• Information provided:
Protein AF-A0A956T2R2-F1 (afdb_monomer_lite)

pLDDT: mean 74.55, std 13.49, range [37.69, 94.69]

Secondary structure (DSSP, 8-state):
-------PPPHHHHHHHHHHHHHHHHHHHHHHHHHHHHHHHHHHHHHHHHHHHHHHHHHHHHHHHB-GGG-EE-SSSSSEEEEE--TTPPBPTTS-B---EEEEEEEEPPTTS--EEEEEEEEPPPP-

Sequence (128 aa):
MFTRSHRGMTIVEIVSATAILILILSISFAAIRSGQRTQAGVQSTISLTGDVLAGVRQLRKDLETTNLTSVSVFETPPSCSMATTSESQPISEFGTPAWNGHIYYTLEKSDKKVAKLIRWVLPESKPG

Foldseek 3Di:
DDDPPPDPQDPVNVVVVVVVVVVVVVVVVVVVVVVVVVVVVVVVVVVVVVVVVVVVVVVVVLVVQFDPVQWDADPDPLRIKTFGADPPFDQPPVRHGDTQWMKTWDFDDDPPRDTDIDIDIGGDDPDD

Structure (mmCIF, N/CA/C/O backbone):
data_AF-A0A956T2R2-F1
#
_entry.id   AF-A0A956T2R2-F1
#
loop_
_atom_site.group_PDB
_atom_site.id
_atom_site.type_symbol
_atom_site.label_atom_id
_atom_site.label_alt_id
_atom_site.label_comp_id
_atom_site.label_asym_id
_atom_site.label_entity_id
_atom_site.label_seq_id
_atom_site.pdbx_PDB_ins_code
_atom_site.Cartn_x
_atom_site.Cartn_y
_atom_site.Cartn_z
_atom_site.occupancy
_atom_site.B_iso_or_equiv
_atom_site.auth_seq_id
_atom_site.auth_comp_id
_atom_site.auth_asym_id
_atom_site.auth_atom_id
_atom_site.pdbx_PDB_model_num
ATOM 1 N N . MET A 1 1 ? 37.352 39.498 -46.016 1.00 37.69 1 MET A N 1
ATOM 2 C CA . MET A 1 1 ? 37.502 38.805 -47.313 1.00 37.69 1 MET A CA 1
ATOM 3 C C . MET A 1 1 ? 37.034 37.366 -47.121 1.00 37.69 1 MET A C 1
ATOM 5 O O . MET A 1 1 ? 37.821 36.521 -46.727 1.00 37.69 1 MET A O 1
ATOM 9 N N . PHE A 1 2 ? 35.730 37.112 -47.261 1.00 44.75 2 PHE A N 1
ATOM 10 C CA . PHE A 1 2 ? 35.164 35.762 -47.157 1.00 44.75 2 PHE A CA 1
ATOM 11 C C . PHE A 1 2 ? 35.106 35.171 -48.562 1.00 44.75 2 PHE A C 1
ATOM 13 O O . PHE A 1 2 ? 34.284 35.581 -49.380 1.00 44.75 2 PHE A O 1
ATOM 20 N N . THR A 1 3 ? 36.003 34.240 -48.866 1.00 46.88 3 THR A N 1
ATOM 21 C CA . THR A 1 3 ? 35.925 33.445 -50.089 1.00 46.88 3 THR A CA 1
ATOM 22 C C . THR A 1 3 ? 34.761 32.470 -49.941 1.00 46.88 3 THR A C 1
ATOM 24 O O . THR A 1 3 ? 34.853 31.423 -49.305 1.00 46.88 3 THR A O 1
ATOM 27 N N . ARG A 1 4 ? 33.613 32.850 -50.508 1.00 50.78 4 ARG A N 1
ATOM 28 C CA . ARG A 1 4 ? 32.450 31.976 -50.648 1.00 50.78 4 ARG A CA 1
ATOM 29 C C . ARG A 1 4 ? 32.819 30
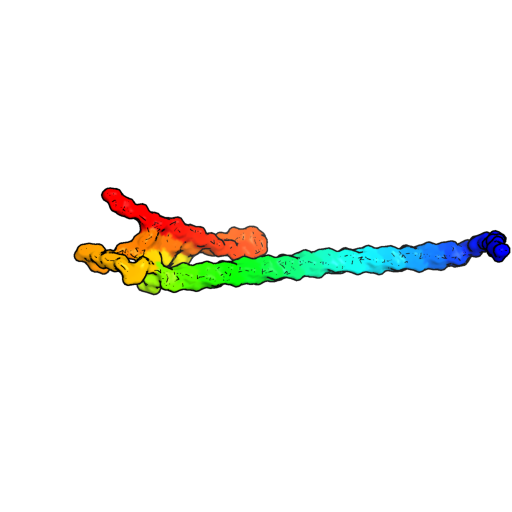.890 -51.662 1.00 50.78 4 ARG A C 1
ATOM 31 O O . ARG A 1 4 ? 32.736 31.096 -52.868 1.00 50.78 4 ARG A O 1
ATOM 38 
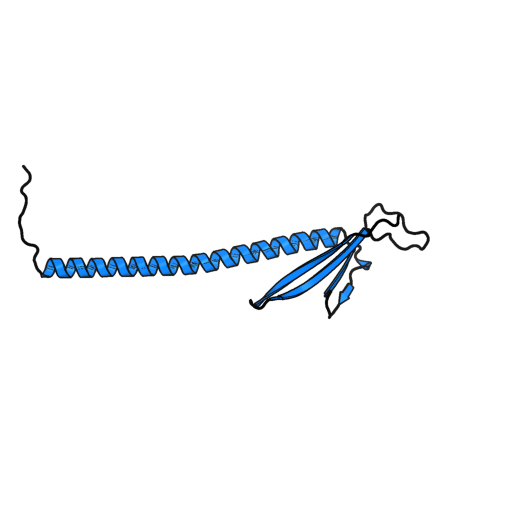N N . SER A 1 5 ? 33.310 29.761 -51.159 1.00 51.03 5 SER A N 1
ATOM 39 C CA . SER A 1 5 ? 33.584 28.566 -51.954 1.00 51.03 5 SER A CA 1
ATOM 40 C C . SER A 1 5 ? 32.259 28.019 -52.488 1.00 51.03 5 SER A C 1
ATOM 42 O O . SER A 1 5 ? 31.547 27.298 -51.794 1.00 51.03 5 SER A O 1
ATOM 44 N N . HIS A 1 6 ? 31.901 28.382 -53.720 1.00 53.88 6 HIS A N 1
ATOM 45 C CA . HIS A 1 6 ? 30.871 27.688 -54.492 1.00 53.88 6 HIS A CA 1
ATOM 46 C C . HIS A 1 6 ? 31.476 26.402 -55.069 1.00 53.88 6 HIS A C 1
ATOM 48 O O . HIS A 1 6 ? 31.714 26.282 -56.267 1.00 53.88 6 HIS A O 1
ATOM 54 N N . ARG A 1 7 ? 31.765 25.432 -54.198 1.00 63.03 7 ARG A N 1
ATOM 55 C CA . ARG A 1 7 ? 31.950 24.040 -54.613 1.00 63.03 7 ARG A CA 1
ATOM 56 C C . ARG A 1 7 ? 30.600 23.357 -54.459 1.00 63.03 7 ARG A C 1
ATOM 58 O O . ARG A 1 7 ? 30.077 23.273 -53.352 1.00 63.03 7 ARG A O 1
ATOM 65 N N . GLY A 1 8 ? 30.001 22.961 -55.581 1.00 64.44 8 GLY A N 1
ATOM 66 C CA . GLY A 1 8 ? 28.793 22.144 -55.571 1.00 64.44 8 GLY A CA 1
ATOM 67 C C . GLY A 1 8 ? 29.045 20.888 -54.743 1.00 64.44 8 GLY A C 1
ATOM 68 O O . GLY A 1 8 ? 30.078 20.240 -54.906 1.00 64.44 8 GLY A O 1
ATOM 69 N N . MET A 1 9 ? 28.130 20.594 -53.824 1.00 70.25 9 MET A N 1
ATOM 70 C CA . MET A 1 9 ? 28.221 19.413 -52.975 1.00 70.25 9 MET A CA 1
ATOM 71 C C . MET A 1 9 ? 28.152 18.171 -53.863 1.00 70.25 9 MET A C 1
ATOM 73 O O . MET A 1 9 ? 27.257 18.053 -54.705 1.00 70.25 9 MET A O 1
ATOM 77 N N . THR A 1 10 ? 29.120 17.269 -53.724 1.00 82.12 10 THR A N 1
ATOM 78 C CA . THR A 1 10 ? 29.126 16.052 -54.541 1.00 82.12 10 THR A CA 1
ATOM 79 C C . THR A 1 10 ? 28.007 15.118 -54.071 1.00 82.12 10 THR A C 1
ATOM 81 O O . THR A 1 10 ? 27.677 15.080 -52.887 1.00 82.12 10 THR A O 1
ATOM 84 N N . ILE A 1 11 ? 27.393 14.357 -54.985 1.00 79.81 11 ILE A N 1
ATOM 85 C CA . ILE A 1 11 ? 26.247 13.474 -54.671 1.00 79.81 11 ILE A CA 1
ATOM 86 C C . ILE A 1 11 ? 26.584 12.506 -53.523 1.00 79.81 11 ILE A C 1
ATOM 88 O O . ILE A 1 11 ? 25.751 12.255 -52.657 1.00 79.81 11 ILE A O 1
ATOM 92 N N . VAL A 1 12 ? 27.826 12.019 -53.472 1.00 81.38 12 VAL A N 1
ATOM 93 C CA . VAL A 1 12 ? 28.320 11.121 -52.415 1.00 81.38 12 VAL A CA 1
ATOM 94 C C . VAL A 1 12 ? 28.302 11.793 -51.038 1.00 81.38 12 VAL A C 1
ATOM 96 O O . VAL A 1 12 ? 27.950 11.157 -50.050 1.00 81.38 12 VAL A O 1
ATOM 99 N N . GLU A 1 13 ? 28.629 13.081 -50.972 1.00 81.25 13 GLU A N 1
ATOM 100 C CA . GLU A 1 13 ? 28.623 13.891 -49.748 1.00 81.25 13 GLU A CA 1
ATOM 101 C C . GLU A 1 13 ? 27.198 14.127 -49.228 1.00 81.25 13 GLU A C 1
ATOM 103 O O . GLU A 1 13 ? 26.951 14.069 -48.027 1.00 81.25 13 GLU A O 1
ATOM 108 N N . ILE A 1 14 ? 26.235 14.325 -50.136 1.00 85.69 14 ILE A N 1
ATOM 109 C CA . ILE A 1 14 ? 24.813 14.458 -49.783 1.00 85.69 14 ILE A CA 1
ATOM 110 C C . ILE A 1 14 ? 24.283 13.136 -49.221 1.00 85.69 14 ILE A C 1
ATOM 112 O O . ILE A 1 14 ? 23.589 13.129 -48.202 1.00 85.69 14 ILE A O 1
ATOM 116 N N . VAL A 1 15 ? 24.619 12.013 -49.866 1.00 87.19 15 VAL A N 1
ATOM 117 C CA . VAL A 1 15 ? 24.185 10.671 -49.447 1.00 87.19 15 VAL A CA 1
ATOM 118 C C . VAL A 1 15 ? 24.799 10.289 -48.099 1.00 87.19 15 VAL A C 1
ATOM 120 O O . VAL A 1 15 ? 24.097 9.772 -47.230 1.00 87.19 15 VAL A O 1
ATOM 123 N N . SER A 1 16 ? 26.083 10.582 -47.875 1.00 87.62 16 SER A N 1
ATOM 124 C CA . SER A 1 16 ? 26.724 10.304 -46.587 1.00 87.62 16 SER A CA 1
ATOM 125 C C . SER A 1 16 ? 26.167 11.192 -45.470 1.00 87.62 16 SER A C 1
ATOM 127 O O . SER A 1 16 ? 25.856 10.685 -44.391 1.00 87.62 16 SER A O 1
ATOM 129 N N . ALA A 1 17 ? 25.937 12.483 -45.731 1.00 87.81 17 ALA A N 1
ATOM 130 C CA . ALA A 1 17 ? 25.334 13.398 -44.764 1.00 87.81 17 ALA A CA 1
ATOM 131 C C . ALA A 1 17 ? 23.899 12.992 -44.388 1.00 87.81 17 ALA A C 1
ATOM 133 O O . ALA A 1 17 ? 23.543 12.999 -43.209 1.00 87.81 17 ALA A O 1
ATOM 134 N N . THR A 1 18 ? 23.080 12.584 -45.363 1.00 89.62 18 THR A N 1
ATOM 135 C CA . THR A 1 18 ? 21.710 12.107 -45.098 1.00 89.62 18 THR A CA 1
ATOM 136 C C . THR A 1 18 ? 21.693 10.788 -44.332 1.00 89.62 18 THR A C 1
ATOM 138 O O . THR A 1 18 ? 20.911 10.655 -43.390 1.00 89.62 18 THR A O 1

• Aim of the exercise: Every line above from the line with "ATOM 79 C C" to the line with "ATOM 94 C C" is wanted, ends included; write them out exactly and add no other line.

• Answer box:
ATOM 79 C C . THR A 1 10 ? 28.007 15.118 -54.071 1.00 82.12 10 THR A C 1
ATOM 81 O O . THR A 1 10 ? 27.677 15.080 -52.887 1.00 82.12 10 THR A O 1
ATOM 84 N N . ILE A 1 11 ? 27.393 14.357 -54.985 1.00 79.81 11 ILE A N 1
ATOM 85 C CA . ILE A 1 11 ? 26.247 13.474 -54.671 1.00 79.81 11 ILE A CA 1
ATOM 86 C C . ILE A 1 11 ? 26.584 12.506 -53.523 1.00 79.81 11 ILE A C 1
ATOM 88 O O . ILE A 1 11 ? 25.751 12.255 -52.657 1.00 79.81 11 ILE A O 1
ATOM 92 N N . VAL A 1 12 ? 27.826 12.019 -53.472 1.00 81.38 12 VAL A N 1
ATOM 93 C CA . VAL A 1 12 ? 28.320 11.121 -52.415 1.00 81.38 12 VAL A CA 1
ATOM 94 C C . VAL A 1 12 ? 28.302 11.793 -51.038 1.00 81.38 12 VAL A C 1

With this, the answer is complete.